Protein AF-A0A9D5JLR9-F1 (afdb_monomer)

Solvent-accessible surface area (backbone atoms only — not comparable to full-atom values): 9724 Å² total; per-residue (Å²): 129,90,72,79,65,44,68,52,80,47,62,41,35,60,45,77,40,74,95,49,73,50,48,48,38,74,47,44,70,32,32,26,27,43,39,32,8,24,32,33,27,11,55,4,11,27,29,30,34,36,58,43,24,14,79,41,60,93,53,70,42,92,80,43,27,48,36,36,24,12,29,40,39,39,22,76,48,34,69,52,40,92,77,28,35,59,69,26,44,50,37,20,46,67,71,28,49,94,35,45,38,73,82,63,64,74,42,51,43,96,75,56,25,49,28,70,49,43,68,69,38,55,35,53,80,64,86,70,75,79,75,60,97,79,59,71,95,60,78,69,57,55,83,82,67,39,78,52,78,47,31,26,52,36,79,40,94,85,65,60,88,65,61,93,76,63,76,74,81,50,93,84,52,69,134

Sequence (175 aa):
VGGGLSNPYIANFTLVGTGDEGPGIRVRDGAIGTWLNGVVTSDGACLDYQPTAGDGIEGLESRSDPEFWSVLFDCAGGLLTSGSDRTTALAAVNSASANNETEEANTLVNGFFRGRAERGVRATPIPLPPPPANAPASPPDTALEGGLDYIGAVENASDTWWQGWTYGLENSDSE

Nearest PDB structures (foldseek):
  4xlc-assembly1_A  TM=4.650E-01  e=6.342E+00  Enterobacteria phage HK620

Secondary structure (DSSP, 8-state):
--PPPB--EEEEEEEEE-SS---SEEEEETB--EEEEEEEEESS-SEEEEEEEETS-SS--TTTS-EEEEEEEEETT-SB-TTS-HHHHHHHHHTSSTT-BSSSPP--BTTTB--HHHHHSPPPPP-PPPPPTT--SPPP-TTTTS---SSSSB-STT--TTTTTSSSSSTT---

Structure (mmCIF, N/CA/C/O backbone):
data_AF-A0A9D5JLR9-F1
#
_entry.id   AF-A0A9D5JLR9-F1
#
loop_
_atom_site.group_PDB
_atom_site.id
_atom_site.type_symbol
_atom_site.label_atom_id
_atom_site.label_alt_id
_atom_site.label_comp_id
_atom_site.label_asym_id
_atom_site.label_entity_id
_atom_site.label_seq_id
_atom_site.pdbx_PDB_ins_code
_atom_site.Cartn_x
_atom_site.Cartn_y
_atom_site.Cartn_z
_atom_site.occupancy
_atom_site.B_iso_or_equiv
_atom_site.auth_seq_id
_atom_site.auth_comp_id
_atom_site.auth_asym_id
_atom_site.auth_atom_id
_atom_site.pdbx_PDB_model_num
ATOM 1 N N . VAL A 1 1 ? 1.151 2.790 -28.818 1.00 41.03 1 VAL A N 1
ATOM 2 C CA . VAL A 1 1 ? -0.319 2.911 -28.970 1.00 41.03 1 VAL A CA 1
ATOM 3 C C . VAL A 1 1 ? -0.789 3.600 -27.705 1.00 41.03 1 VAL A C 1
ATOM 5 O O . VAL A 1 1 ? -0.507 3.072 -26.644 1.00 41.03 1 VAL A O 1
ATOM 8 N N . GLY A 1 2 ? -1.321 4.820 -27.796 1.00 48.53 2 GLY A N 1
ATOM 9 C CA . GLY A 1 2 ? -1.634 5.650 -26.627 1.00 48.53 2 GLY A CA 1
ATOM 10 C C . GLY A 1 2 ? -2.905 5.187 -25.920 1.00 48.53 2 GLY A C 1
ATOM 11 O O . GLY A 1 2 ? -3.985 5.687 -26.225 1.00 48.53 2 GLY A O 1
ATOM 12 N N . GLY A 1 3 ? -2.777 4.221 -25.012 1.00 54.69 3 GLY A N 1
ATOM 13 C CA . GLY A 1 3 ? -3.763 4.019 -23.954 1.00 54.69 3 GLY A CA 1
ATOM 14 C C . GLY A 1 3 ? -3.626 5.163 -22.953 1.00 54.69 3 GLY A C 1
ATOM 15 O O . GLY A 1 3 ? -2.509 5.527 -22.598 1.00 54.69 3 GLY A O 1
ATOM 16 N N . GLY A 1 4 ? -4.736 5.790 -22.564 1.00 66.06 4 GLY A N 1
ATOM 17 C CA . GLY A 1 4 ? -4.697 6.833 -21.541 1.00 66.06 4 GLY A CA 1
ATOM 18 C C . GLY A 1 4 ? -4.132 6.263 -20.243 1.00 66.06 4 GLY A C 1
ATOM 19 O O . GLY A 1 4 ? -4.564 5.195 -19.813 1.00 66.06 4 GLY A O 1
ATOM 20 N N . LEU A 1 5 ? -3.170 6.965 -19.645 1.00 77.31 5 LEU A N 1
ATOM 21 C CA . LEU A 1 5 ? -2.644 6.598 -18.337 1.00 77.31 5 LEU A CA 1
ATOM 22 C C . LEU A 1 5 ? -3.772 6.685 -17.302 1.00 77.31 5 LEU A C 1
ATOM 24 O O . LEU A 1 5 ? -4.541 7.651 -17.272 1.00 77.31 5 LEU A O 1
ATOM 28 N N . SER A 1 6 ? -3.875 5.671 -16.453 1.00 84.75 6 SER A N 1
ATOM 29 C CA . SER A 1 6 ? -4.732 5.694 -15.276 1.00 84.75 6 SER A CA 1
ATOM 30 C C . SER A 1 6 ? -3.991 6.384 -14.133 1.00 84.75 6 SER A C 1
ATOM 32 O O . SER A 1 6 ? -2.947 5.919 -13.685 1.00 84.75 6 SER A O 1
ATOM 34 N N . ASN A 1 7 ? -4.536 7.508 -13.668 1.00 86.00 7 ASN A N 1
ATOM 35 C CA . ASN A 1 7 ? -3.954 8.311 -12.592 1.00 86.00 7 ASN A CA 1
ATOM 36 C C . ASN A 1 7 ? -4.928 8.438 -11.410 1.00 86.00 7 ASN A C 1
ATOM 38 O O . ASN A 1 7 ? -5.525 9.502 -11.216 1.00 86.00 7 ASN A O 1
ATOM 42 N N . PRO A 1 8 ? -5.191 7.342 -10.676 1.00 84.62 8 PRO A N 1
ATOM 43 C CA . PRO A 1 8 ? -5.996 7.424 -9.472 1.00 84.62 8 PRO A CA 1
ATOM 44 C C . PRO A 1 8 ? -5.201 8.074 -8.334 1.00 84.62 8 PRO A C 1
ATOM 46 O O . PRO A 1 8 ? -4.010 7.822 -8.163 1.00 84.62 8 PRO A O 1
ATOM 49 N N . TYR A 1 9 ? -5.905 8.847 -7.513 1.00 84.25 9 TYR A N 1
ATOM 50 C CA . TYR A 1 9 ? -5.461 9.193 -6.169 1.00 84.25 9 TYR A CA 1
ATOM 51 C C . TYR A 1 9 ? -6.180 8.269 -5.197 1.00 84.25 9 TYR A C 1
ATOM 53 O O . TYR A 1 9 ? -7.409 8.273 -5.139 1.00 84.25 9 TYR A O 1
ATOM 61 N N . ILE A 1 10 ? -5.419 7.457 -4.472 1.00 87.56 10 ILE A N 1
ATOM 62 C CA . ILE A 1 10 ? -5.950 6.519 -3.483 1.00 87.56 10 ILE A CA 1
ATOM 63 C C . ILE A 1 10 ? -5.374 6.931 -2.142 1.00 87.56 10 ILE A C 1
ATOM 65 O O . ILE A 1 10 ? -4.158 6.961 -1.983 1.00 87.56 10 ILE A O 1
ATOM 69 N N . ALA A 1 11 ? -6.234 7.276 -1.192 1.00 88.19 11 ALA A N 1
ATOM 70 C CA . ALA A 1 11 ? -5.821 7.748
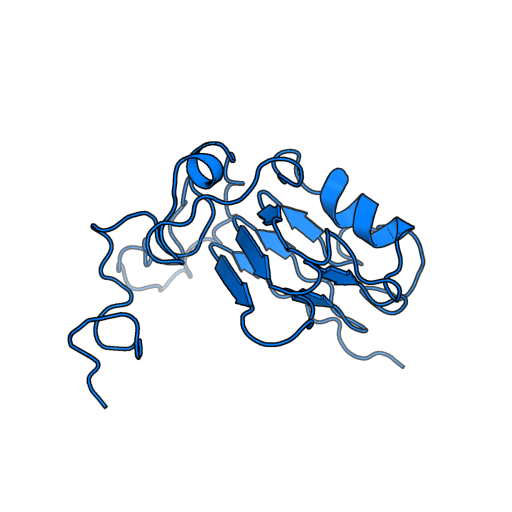 0.118 1.00 88.19 11 ALA A CA 1
ATOM 71 C C . ALA A 1 11 ? -6.560 7.003 1.231 1.00 88.19 11 ALA A C 1
ATOM 73 O O . ALA A 1 11 ? -7.665 6.519 0.998 1.00 88.19 11 ALA A O 1
ATOM 74 N N . ASN A 1 12 ? -5.950 6.925 2.418 1.00 89.31 12 ASN A N 1
ATOM 75 C CA . ASN A 1 12 ? -6.559 6.365 3.630 1.00 89.31 12 ASN A CA 1
ATOM 76 C C . ASN A 1 12 ? -7.120 4.963 3.404 1.00 89.31 12 ASN A C 1
ATOM 78 O O . ASN A 1 12 ? -8.314 4.702 3.512 1.00 89.31 12 ASN A O 1
ATOM 82 N N . PHE A 1 13 ? -6.218 4.050 3.062 1.00 91.81 13 PHE A N 1
ATOM 83 C CA . PHE A 1 13 ? -6.560 2.675 2.735 1.00 91.81 13 PHE A CA 1
ATOM 84 C C . PHE A 1 13 ? -5.894 1.690 3.693 1.00 91.81 13 PHE A C 1
ATOM 86 O O . PHE A 1 13 ? -4.776 1.905 4.156 1.00 91.81 13 PHE A O 1
ATOM 93 N N . THR A 1 14 ? -6.566 0.569 3.935 1.00 94.19 14 THR A N 1
ATOM 94 C CA . THR A 1 14 ? -5.988 -0.609 4.584 1.00 94.19 14 THR A CA 1
ATOM 95 C C . THR A 1 14 ? -6.255 -1.798 3.670 1.00 94.19 14 THR A C 1
ATOM 97 O O . THR A 1 14 ? -7.411 -2.150 3.444 1.00 94.19 14 THR A O 1
ATOM 100 N N . LEU A 1 15 ? -5.200 -2.383 3.105 1.00 95.25 15 LEU A N 1
ATOM 101 C CA . LEU A 1 15 ? -5.278 -3.572 2.258 1.00 95.25 15 LEU A CA 1
ATOM 102 C C . LEU A 1 15 ? -4.748 -4.772 3.036 1.00 95.25 15 LEU A C 1
ATOM 104 O O . LEU A 1 15 ? -3.609 -4.752 3.501 1.00 95.25 15 LEU A O 1
ATOM 108 N N . VAL A 1 16 ? -5.587 -5.798 3.159 1.00 92.88 16 VAL A N 1
ATOM 109 C CA . VAL A 1 16 ? -5.295 -7.033 3.892 1.00 92.88 16 VAL A CA 1
ATOM 110 C C . VAL A 1 16 ? -5.517 -8.211 2.949 1.00 92.88 16 VAL A C 1
ATOM 112 O O . VAL A 1 16 ? -6.652 -8.521 2.592 1.00 92.88 16 VAL A O 1
ATOM 115 N N . GLY A 1 17 ? -4.433 -8.846 2.513 1.00 90.50 17 GLY A N 1
ATOM 116 C CA . GLY A 1 17 ? -4.467 -10.086 1.740 1.00 90.50 17 GLY A CA 1
ATOM 117 C C . GLY A 1 17 ? -4.348 -11.302 2.656 1.00 90.50 17 GLY A C 1
ATOM 118 O O . GLY A 1 17 ? -3.388 -11.398 3.413 1.00 90.50 17 GLY A O 1
ATOM 119 N N . THR A 1 18 ? -5.299 -12.237 2.587 1.00 84.94 18 THR A N 1
ATOM 120 C CA . THR A 1 18 ? -5.230 -13.512 3.326 1.00 84.94 18 THR A CA 1
ATOM 121 C C . THR A 1 18 ? -5.498 -14.687 2.391 1.00 84.94 18 THR A C 1
ATOM 123 O O . THR A 1 18 ? -6.277 -14.563 1.446 1.00 84.94 18 THR A O 1
ATOM 126 N N . GLY A 1 19 ? -4.874 -15.833 2.656 1.00 72.19 19 GLY A N 1
ATOM 127 C CA . GLY A 1 19 ? -5.240 -17.124 2.063 1.00 72.19 19 GLY A CA 1
ATOM 128 C C . GLY A 1 19 ? -4.595 -17.474 0.717 1.00 72.19 19 GLY A C 1
ATOM 129 O O . GLY A 1 19 ? -4.644 -18.643 0.347 1.00 72.19 19 GLY A O 1
ATOM 130 N N . ASP A 1 20 ? -3.945 -16.526 0.037 1.00 72.56 20 ASP A N 1
ATOM 131 C CA . ASP A 1 20 ? -3.171 -16.742 -1.195 1.00 72.56 20 ASP A CA 1
ATOM 132 C C . ASP A 1 20 ? -1.837 -15.970 -1.136 1.00 72.56 20 ASP A C 1
ATOM 134 O O . ASP A 1 20 ? -1.781 -14.853 -0.625 1.00 72.56 20 ASP A O 1
ATOM 138 N N . GLU A 1 21 ? -0.766 -16.501 -1.743 1.00 77.31 21 GLU A N 1
ATOM 139 C CA . GLU A 1 21 ? 0.563 -15.846 -1.830 1.00 77.31 21 GLU A CA 1
ATOM 140 C C . GLU A 1 21 ? 0.596 -14.632 -2.801 1.00 77.31 21 GLU A C 1
ATOM 142 O O . GLU A 1 21 ? 1.652 -14.223 -3.295 1.00 77.31 21 GLU A O 1
ATOM 147 N N . GLY A 1 22 ? -0.565 -14.058 -3.131 1.00 87.56 22 GLY A N 1
ATOM 148 C CA . GLY A 1 22 ? -0.695 -12.923 -4.044 1.00 87.56 22 GLY A CA 1
ATOM 149 C C . GLY A 1 22 ? -0.170 -11.605 -3.454 1.00 87.56 22 GLY A C 1
ATOM 150 O O . GLY A 1 22 ? -0.170 -11.414 -2.235 1.00 87.56 22 GLY A O 1
ATOM 151 N N . PRO A 1 23 ? 0.284 -10.663 -4.304 1.00 93.94 23 PRO A N 1
ATOM 152 C CA . PRO A 1 23 ? 0.782 -9.387 -3.822 1.00 93.94 23 PRO A CA 1
ATOM 153 C C . PRO A 1 23 ? -0.352 -8.510 -3.269 1.00 93.94 23 PRO A C 1
ATOM 155 O O . PRO A 1 23 ? -1.440 -8.492 -3.844 1.00 93.94 23 PRO A O 1
ATOM 158 N N . GLY A 1 24 ? -0.082 -7.737 -2.213 1.00 94.50 24 GLY A N 1
ATOM 159 C CA . GLY A 1 24 ? -1.049 -6.790 -1.637 1.00 94.50 24 GLY A CA 1
ATOM 160 C C . GLY A 1 24 ? -1.495 -5.712 -2.633 1.00 94.50 24 GLY A C 1
ATOM 161 O O . GLY A 1 24 ? -2.673 -5.368 -2.706 1.00 94.50 24 GLY A O 1
ATOM 162 N N . ILE A 1 25 ? -0.568 -5.222 -3.457 1.00 94.75 25 ILE A N 1
ATOM 163 C CA . ILE A 1 25 ? -0.831 -4.316 -4.577 1.00 94.75 25 ILE A CA 1
ATOM 164 C C . ILE A 1 25 ? -0.110 -4.839 -5.813 1.00 94.75 25 ILE A C 1
ATOM 166 O O . ILE A 1 25 ? 1.063 -5.206 -5.768 1.00 94.75 25 ILE A O 1
ATOM 170 N N . ARG A 1 26 ? -0.794 -4.803 -6.955 1.00 94.00 26 ARG A N 1
ATOM 171 C CA . ARG A 1 26 ? -0.196 -5.061 -8.264 1.00 94.00 26 ARG A CA 1
ATOM 172 C C . ARG A 1 26 ? -0.411 -3.866 -9.175 1.00 94.00 26 ARG A C 1
ATOM 174 O O . ARG A 1 26 ? -1.553 -3.562 -9.515 1.00 94.00 26 ARG A O 1
ATOM 181 N N . VAL A 1 27 ? 0.674 -3.234 -9.610 1.00 92.06 27 VAL A N 1
ATOM 182 C CA . VAL A 1 27 ? 0.633 -2.143 -10.595 1.00 92.06 27 VAL A CA 1
ATOM 183 C C . VAL A 1 27 ? 1.032 -2.675 -11.970 1.00 92.06 27 VAL A C 1
ATOM 185 O O . VAL A 1 27 ? 1.955 -3.479 -12.101 1.00 92.06 27 VAL A O 1
ATOM 188 N N . ARG A 1 28 ? 0.266 -2.294 -12.996 1.00 89.25 28 ARG A N 1
ATOM 189 C CA . ARG A 1 28 ? 0.397 -2.769 -14.384 1.00 89.25 28 ARG A CA 1
ATOM 190 C C . ARG A 1 28 ? 0.593 -1.592 -15.338 1.00 89.25 28 ARG A C 1
ATOM 192 O O . ARG A 1 28 ? 0.613 -0.443 -14.909 1.00 89.25 28 ARG A O 1
ATOM 199 N N . ASP A 1 29 ? 0.713 -1.918 -16.622 1.00 86.50 29 ASP A N 1
ATOM 200 C CA . ASP A 1 29 ? 0.878 -0.964 -17.717 1.00 86.50 29 ASP A CA 1
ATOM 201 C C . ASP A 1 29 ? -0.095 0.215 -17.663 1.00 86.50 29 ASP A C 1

###

(Aim of the exercise) Scan the records for lines that hold "backbone", and reproduce each one you find.

(Answer to this problem)
Solvent-accessible surface area (backbone atoms only — not comparable to full-atom values): 9724 Å² total; per-residue (Å²): 129,90,72,79,65,44,68,52,80,47,62,41,35,60,45,77,40,74,95,49,73,50,48,48,38,74,47,44,70,32,32,26,27,43,39,32,8,24,32,33,27,11,55,4,11,27,29,30,34,36,58,43,24,14,79,41,60,93,53,70,42,92,80,43,27,48,36,36,24,12,29,40,39,39,22,76,48,34,69,52,40,92,77,28,35,59,69,26,44,50,37,20,46,67,71,28,49,94,35,45,38,73,82,63,64,74,42,51,43,96,75,56,25,49,28,70,49,43,68,69,38,55,35,53,80,64,86,70,75,79,75,60,97,79,59,71,95,60,78,69,57,55,83,82,67,39,78,52,78,47,31,26,52,36,79,40,94,85,65,60,88,65,61,93,76,63,76,74,81,50,93,84,52,69,134
Structure (mmCIF, N/CA/C/O backbone):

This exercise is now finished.